Musings on math, education, teaching, and research.
Well... I know the answer because I've been there and I have the same photo :)But this is a nice problem. And it can be practically solved quite easily if you make a few observations.Some HINTS in form of questions. Do NOT read if you want to think it completely on your own---------------------------------------------How many signs do you need to theoretically find where you are?From a practical perspective are there any signs that are particularly helpful?

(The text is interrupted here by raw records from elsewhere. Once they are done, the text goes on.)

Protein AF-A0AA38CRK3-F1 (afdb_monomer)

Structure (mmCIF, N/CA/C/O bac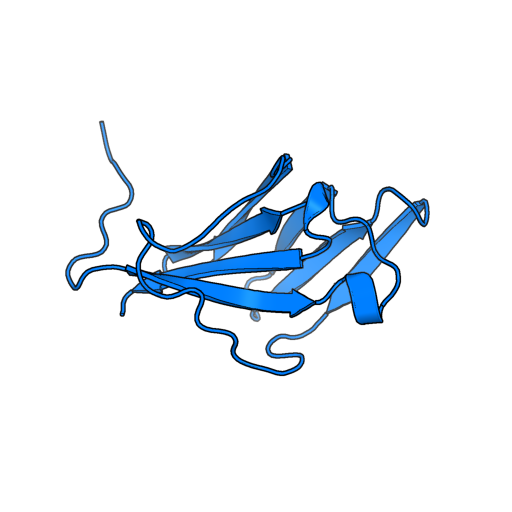kbone):
data_AF-A0AA38CRK3-F1
#
_entry.id   AF-A0AA38CRK3-F1
#
loop_
_atom_site.group_PDB
_atom_site.id
_atom_site.type_symbol
_atom_site.label_atom_id
_atom_site.label_alt_id
_atom_site.label_comp_id
_atom_site.label_asym_id
_atom_site.label_entity_id
_atom_site.label_seq_id
_atom_site.pdbx_PDB_ins_code
_atom_site.Cartn_x
_atom_site.Cartn_y
_atom_site.Cartn_z
_atom_site.occupancy
_atom_site.B_iso_or_equiv
_atom_site.auth_seq_id
_atom_site.auth_comp_id
_atom_site.auth_asym_id
_atom_site.auth_atom_id
_atom_site.pdbx_PDB_model_num
ATOM 1 N N . ARG A 1 1 ? -26.667 -2.660 0.470 1.00 48.31 1 ARG A N 1
ATOM 2 C CA . ARG A 1 1 ? -25.255 -2.665 0.014 1.00 48.31 1 ARG A CA 1
ATOM 3 C C . ARG A 1 1 ? -24.448 -1.988 1.113 1.00 48.31 1 ARG A C 1
ATOM 5 O O . ARG A 1 1 ? -24.746 -0.836 1.387 1.00 48.31 1 ARG A O 1
ATOM 12 N N . LYS A 1 2 ? -23.571 -2.709 1.824 1.00 52.59 2 LYS A N 1
ATOM 13 C CA . LYS A 1 2 ? -22.679 -2.096 2.822 1.00 52.59 2 LYS A CA 1
ATOM 14 C C . LYS A 1 2 ? -21.555 -1.408 2.053 1.00 52.59 2 LYS A C 1
ATOM 16 O O . LYS A 1 2 ? -20.955 -2.040 1.187 1.00 52.59 2 LYS A O 1
ATOM 21 N N . PHE A 1 3 ? -21.354 -0.128 2.303 1.00 59.59 3 PHE A N 1
ATOM 22 C CA . PHE A 1 3 ? -20.193 0.6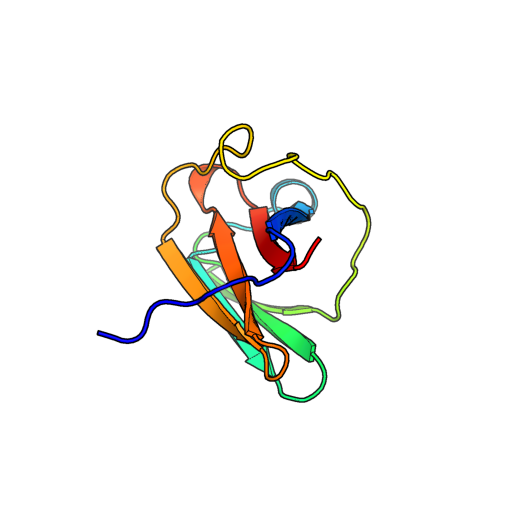08 1.822 1.00 59.59 3 PHE A CA 1
ATOM 23 C C . PHE A 1 3 ? -19.253 0.775 3.011 1.00 59.59 3 PHE A C 1
ATOM 25 O O . PHE A 1 3 ? -19.723 0.808 4.148 1.00 59.59 3 PHE A O 1
ATOM 32 N N . LEU A 1 4 ? -17.949 0.842 2.755 1.00 68.81 4 LEU A N 1
ATOM 33 C CA . LEU A 1 4 ? -17.019 1.320 3.769 1.00 68.81 4 LEU A CA 1
ATOM 34 C C . LEU A 1 4 ? -17.429 2.765 4.092 1.00 68.81 4 LEU A C 1
ATOM 36 O O . LEU A 1 4 ? -17.571 3.572 3.169 1.00 68.81 4 LEU A O 1
ATOM 40 N N . GLN A 1 5 ? -17.713 3.057 5.357 1.00 67.94 5 GLN A N 1
ATOM 41 C CA . GLN A 1 5 ? -18.172 4.369 5.798 1.00 67.94 5 GLN A CA 1
ATOM 42 C C . GLN A 1 5 ? -17.224 4.870 6.879 1.00 67.94 5 GLN A C 1
ATOM 44 O O . GLN A 1 5 ? -17.097 4.246 7.925 1.00 67.94 5 GLN A O 1
ATOM 49 N N . PHE A 1 6 ? -16.562 5.982 6.576 1.00 76.06 6 PHE A N 1
ATOM 50 C CA . PHE A 1 6 ? -15.698 6.711 7.492 1.00 76.06 6 PHE A CA 1
ATOM 51 C C . PHE A 1 6 ? -16.535 7.830 8.115 1.00 76.06 6 PHE A C 1
ATOM 53 O O . PHE A 1 6 ? -16.952 8.756 7.413 1.00 76.06 6 PHE A O 1
ATOM 60 N N . GLU A 1 7 ? -16.880 7.698 9.396 1.00 72.12 7 GLU A N 1
ATOM 61 C CA . GLU A 1 7 ? -17.863 8.562 10.076 1.00 72.12 7 GLU A CA 1
ATOM 62 C C . GLU A 1 7 ? -17.365 10.010 10.226 1.00 72.12 7 GLU A C 1
ATOM 64 O O . GLU A 1 7 ? -18.154 10.953 10.166 1.00 72.12 7 GLU A O 1
ATOM 69 N N . SER A 1 8 ? -16.048 10.195 10.348 1.00 76.62 8 SER A N 1
ATOM 70 C CA . SER A 1 8 ? -15.403 11.502 10.542 1.00 76.62 8 SER A CA 1
ATOM 71 C C . SER A 1 8 ? -14.822 12.100 9.252 1.00 76.62 8 SER A C 1
ATOM 73 O O . SER A 1 8 ? -14.205 13.162 9.288 1.00 76.62 8 SER A O 1
ATOM 75 N N . GLY A 1 9 ? -15.034 11.454 8.099 1.00 82.50 9 GLY A N 1
ATOM 76 C CA . GLY A 1 9 ? -14.255 11.706 6.882 1.00 82.50 9 GLY A CA 1
ATOM 77 C C . GLY A 1 9 ? -13.035 10.787 6.799 1.00 82.50 9 GLY A C 1
ATOM 78 O O . GLY A 1 9 ? -12.821 9.966 7.680 1.00 82.50 9 GLY A O 1
ATOM 79 N N . TYR A 1 10 ? -12.259 10.887 5.719 1.00 87.19 10 TYR A N 1
ATOM 80 C CA . TYR A 1 10 ? -11.104 10.014 5.505 1.00 87.19 10 TYR A CA 1
ATOM 81 C C . TYR A 1 10 ? -9.922 10.744 4.870 1.00 87.19 10 TYR A C 1
ATOM 83 O O . TYR A 1 10 ? -10.110 11.633 4.030 1.00 87.19 10 TYR A O 1
ATOM 91 N N . VAL A 1 11 ? -8.711 10.329 5.243 1.00 89.38 11 VAL A N 1
ATOM 92 C CA . VAL A 1 11 ? -7.439 10.788 4.671 1.00 89.38 11 VAL A CA 1
ATOM 93 C C . VAL A 1 11 ? -6.798 9.708 3.814 1.00 89.38 11 VAL A C 1
ATOM 95 O O . VAL A 1 11 ? -6.999 8.513 4.035 1.00 89.38 11 VAL A O 1
ATOM 98 N N . VAL A 1 12 ? -6.007 10.139 2.828 1.00 91.06 12 VAL A N 1
ATOM 99 C CA . VAL A 1 12 ? -5.109 9.249 2.091 1.00 91.06 12 VAL A CA 1
ATOM 100 C C . VAL A 1 12 ? -3.669 9.624 2.404 1.00 91.06 12 VAL A C 1
ATOM 102 O O . VAL A 1 12 ? -3.257 10.770 2.224 1.00 91.06 12 VAL A O 1
ATOM 105 N N . GLU A 1 13 ? -2.892 8.638 2.828 1.00 89.81 13 GLU A N 1
ATOM 106 C CA . GLU A 1 13 ? -1.489 8.806 3.193 1.00 89.81 13 GLU A CA 1
ATOM 107 C C . GLU A 1 13 ? -0.606 7.870 2.377 1.00 89.81 13 GLU A C 1
ATOM 109 O O . GLU A 1 13 ? -0.995 6.748 2.044 1.00 89.81 13 GLU A O 1
ATOM 114 N N . THR A 1 14 ? 0.612 8.305 2.071 1.00 89.69 14 THR A N 1
ATOM 115 C CA . THR A 1 14 ? 1.646 7.412 1.537 1.00 89.69 14 THR A CA 1
ATOM 116 C C . THR A 1 14 ? 2.373 6.722 2.694 1.00 89.69 14 THR A C 1
ATOM 118 O O . THR A 1 14 ? 3.116 7.356 3.441 1.00 89.69 14 THR A O 1
ATOM 121 N N . VAL A 1 15 ? 2.156 5.411 2.840 1.00 88.88 15 V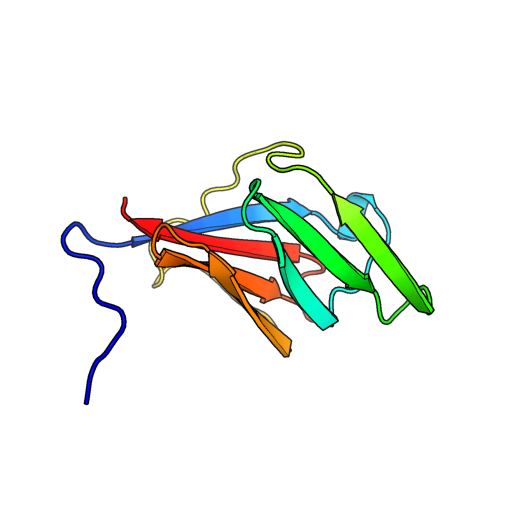AL A N 1
ATOM 122 C CA . VAL A 1 15 ? 2.790 4.562 3.870 1.00 88.88 15 VAL A CA 1
ATOM 123 C C . VAL A 1 15 ? 4.173 4.096 3.435 1.00 88.88 15 VAL A C 1
ATOM 125 O O . VAL A 1 15 ? 5.048 3.872 4.272 1.00 88.88 15 VAL A O 1
ATOM 128 N N . LEU A 1 16 ? 4.366 3.946 2.124 1.00 88.94 16 LEU A N 1
ATOM 129 C CA . LEU A 1 16 ? 5.625 3.520 1.536 1.00 88.94 16 LEU A CA 1
ATOM 130 C C . LEU A 1 16 ? 5.849 4.204 0.192 1.00 88.94 16 LEU A C 1
ATOM 132 O O . LEU A 1 16 ? 5.029 4.076 -0.717 1.00 88.94 16 LEU A O 1
ATOM 136 N N . GLU A 1 17 ? 7.000 4.852 0.053 1.00 88.56 17 GLU A N 1
ATOM 137 C CA . GLU A 1 17 ? 7.532 5.298 -1.233 1.00 88.56 17 GLU A CA 1
ATOM 138 C C . GLU A 1 17 ? 8.375 4.175 -1.842 1.00 88.56 17 GLU A C 1
ATOM 140 O O . GLU A 1 17 ? 9.573 4.043 -1.588 1.00 88.56 17 GLU A O 1
ATOM 145 N N . GLY A 1 18 ? 7.741 3.339 -2.652 1.00 86.00 18 GLY A N 1
ATOM 146 C CA . GLY A 1 18 ? 8.389 2.215 -3.314 1.00 86.00 18 GLY A CA 1
ATOM 147 C C . GLY A 1 18 ? 9.485 2.618 -4.302 1.00 86.00 18 GLY A C 1
ATOM 148 O O . GLY A 1 18 ? 10.431 1.858 -4.490 1.00 86.00 18 GLY A O 1
ATOM 149 N N . SER A 1 19 ? 9.452 3.838 -4.844 1.00 85.75 19 SER A N 1
ATOM 150 C CA . SER A 1 19 ? 10.544 4.396 -5.658 1.00 85.75 19 SER A CA 1
ATOM 151 C C . SER A 1 19 ? 11.889 4.439 -4.918 1.00 85.75 19 SER A C 1
ATOM 153 O O . SER A 1 19 ? 12.926 4.193 -5.531 1.00 85.75 19 SER A O 1
ATOM 155 N N . LYS A 1 20 ? 11.890 4.667 -3.595 1.00 84.38 20 LYS A N 1
ATOM 156 C CA . LYS A 1 20 ? 13.107 4.646 -2.758 1.00 84.38 20 LYS A CA 1
ATOM 157 C C . LYS A 1 20 ? 13.675 3.240 -2.571 1.00 84.38 20 LYS A C 1
ATOM 159 O O . LYS A 1 20 ? 14.865 3.093 -2.311 1.00 84.38 20 LYS A O 1
ATOM 164 N N . LEU A 1 21 ? 12.825 2.223 -2.686 1.00 83.44 21 LEU A N 1
ATOM 165 C CA . LEU A 1 21 ? 13.185 0.815 -2.520 1.00 83.44 21 LEU A CA 1
ATOM 166 C C . LEU A 1 21 ? 13.309 0.071 -3.858 1.00 83.44 21 LEU A C 1
ATOM 168 O O . LEU A 1 21 ? 13.693 -1.094 -3.867 1.00 83.44 21 LEU A O 1
ATOM 172 N N . GLY A 1 22 ? 12.997 0.735 -4.975 1.00 87.81 22 GLY A N 1
ATOM 173 C CA . GLY A 1 22 ? 12.985 0.134 -6.305 1.00 87.81 22 GLY A CA 1
ATOM 174 C C . GLY A 1 22 ? 11.903 -0.931 -6.488 1.00 87.81 22 GLY A C 1
ATOM 175 O O . GLY A 1 22 ? 12.136 -1.877 -7.235 1.00 87.81 22 GLY A O 1
ATOM 176 N N . ILE A 1 23 ? 10.760 -0.801 -5.806 1.00 90.56 23 ILE A N 1
ATOM 177 C CA . ILE A 1 23 ? 9.671 -1.790 -5.850 1.00 90.56 23 ILE A CA 1
ATOM 178 C C . ILE A 1 23 ? 8.518 -1.337 -6.750 1.00 90.56 23 ILE A C 1
ATOM 180 O O . ILE A 1 23 ? 8.184 -0.150 -6.786 1.00 90.56 23 ILE A O 1
ATOM 184 N N . ASP A 1 24 ? 7.872 -2.293 -7.419 1.00 94.62 24 ASP A N 1
ATOM 185 C CA . ASP A 1 24 ? 6.625 -2.087 -8.162 1.00 94.62 24 ASP A CA 1
ATOM 186 C C . ASP A 1 24 ? 5.480 -2.896 -7.519 1.00 94.62 24 ASP A C 1
ATOM 188 O O . ASP A 1 24 ? 5.315 -4.094 -7.807 1.00 94.62 24 ASP A O 1
ATOM 192 N N . PRO A 1 25 ? 4.706 -2.284 -6.599 1.00 95.69 25 PRO A N 1
ATOM 193 C CA . PRO A 1 25 ? 3.726 -3.005 -5.808 1.00 95.69 25 PRO A CA 1
ATOM 194 C C . PRO A 1 25 ? 2.536 -3.436 -6.669 1.00 95.69 25 PRO A C 1
ATOM 196 O O . PRO A 1 25 ? 1.863 -2.621 -7.303 1.00 95.69 25 PRO A O 1
ATOM 199 N N . TYR A 1 26 ? 2.238 -4.733 -6.645 1.00 96.62 26 TYR A N 1
ATOM 200 C CA . TYR A 1 26 ? 1.108 -5.321 -7.360 1.00 96.62 26 TYR A CA 1
ATOM 201 C C . TYR A 1 26 ? -0.077 -5.598 -6.434 1.00 96.62 26 TYR A C 1
ATOM 203 O O . TYR A 1 26 ? -1.198 -5.177 -6.705 1.00 96.62 26 TYR A O 1
ATOM 211 N N . THR A 1 27 ? 0.170 -6.305 -5.332 1.00 95.81 27 THR A N 1
ATOM 212 C CA . THR A 1 27 ? -0.832 -6.585 -4.298 1.00 95.81 27 THR A CA 1
ATOM 213 C C . THR A 1 27 ? -0.208 -6.497 -2.914 1.00 95.81 27 THR A C 1
ATOM 215 O O . THR A 1 27 ? 1.017 -6.551 -2.778 1.00 95.81 27 THR A O 1
ATOM 218 N N . ILE A 1 28 ? -1.058 -6.346 -1.904 1.00 95.69 28 ILE A N 1
ATOM 219 C CA . ILE A 1 28 ? -0.682 -6.168 -0.504 1.00 95.69 28 ILE A CA 1
ATOM 220 C C . ILE A 1 28 ? -1.534 -7.110 0.332 1.00 95.69 28 ILE A C 1
ATOM 222 O O . ILE A 1 28 ? -2.724 -7.238 0.066 1.00 95.69 28 ILE A O 1
ATOM 226 N N . GLU A 1 29 ? -0.939 -7.700 1.358 1.00 95.94 29 GLU A N 1
ATOM 227 C CA . GLU A 1 29 ? -1.649 -8.310 2.477 1.00 95.94 29 GLU A CA 1
ATOM 228 C C . GLU A 1 29 ? -1.188 -7.660 3.776 1.00 95.94 29 GLU A C 1
ATOM 230 O O . GLU A 1 29 ? -0.005 -7.350 3.926 1.00 95.94 29 GLU A O 1
ATOM 235 N N . VAL A 1 30 ? -2.121 -7.442 4.699 1.00 94.25 30 VAL A N 1
ATOM 236 C CA . VAL A 1 30 ? -1.836 -6.926 6.038 1.00 94.25 30 VAL A CA 1
ATOM 237 C C . VAL A 1 30 ? -2.058 -8.050 7.037 1.00 94.25 30 VAL A C 1
ATOM 239 O O . VAL A 1 30 ? -3.090 -8.721 7.016 1.00 94.25 30 VAL A O 1
ATOM 242 N N . SER A 1 31 ? -1.066 -8.316 7.876 1.00 91.88 31 SER A N 1
ATOM 243 C CA . SER A 1 31 ? -1.183 -9.306 8.942 1.00 91.88 31 SER A CA 1
ATOM 244 C C . SER A 1 31 ? -1.871 -8.707 10.179 1.00 91.88 31 SER A C 1
ATOM 246 O O . SER A 1 31 ? -1.910 -7.485 10.333 1.00 91.88 31 SER A O 1
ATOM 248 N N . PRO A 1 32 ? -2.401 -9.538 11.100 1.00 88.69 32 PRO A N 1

Since you are only 1956km from Sydney, you are almost certainly in Australia. Or not: Googling sydney 1956km reveals that is the flight distance to Bourail, New Caledonia. So let's convert distance from the South Pole into latitude. Using an on-line latitude calculator, I get that 45.02 degrees south is 4998km from the South Pole. That looks more like New Zealand, perhaps on highway 6 near Gibbston.
If this sign is true, then I am amazed to learn that the distance between north and south poles is exactly 20001 km! So this is a half-circumference. In which case, the fact that London is 18946 km away means that you are only 20001-18946 = 1055 km from London's antipodal point. If I had a globe I'd estimate London's antipodal point and go from there.
Hi Ben. The sign is true. You'd be interested to know that the initial definition of the metre was one ten-millionth of the distance from the Earth's equator to the North Pole. Some years back I saw a wonderful documentary about the French Geodesic Mission to South America in the 18th century to help determine the meter. A story full of passion, adventure, and science, very exciting stuff!About your way to determine the position. I am not sure why you are going this way. For example why don't you take a circle around Sydney? ==Answer follows==Or even better as gasstationwithoutpumps suggested why not take the south pole as your reference point? You immediately know that the place lies on the 45 south parallel. I realized after some thought that we need only two signs. Initially I thought 4, then I dropped to 3 and now 2 because I realised that the signs give angular and directional information too. Gasstationwithoutpumps' estimation was only off by a few km. The place is the top of the gondola at Queenstown, NZ.
@Thanassis Did not know about the history of the meter (or should I say metre). Very cool. Thanks for sharing."I realized after some thought that we need only two signs. Initially I thought 4, then I dropped to 3 and now 2"How many signs you need actually depends on which signs you use :)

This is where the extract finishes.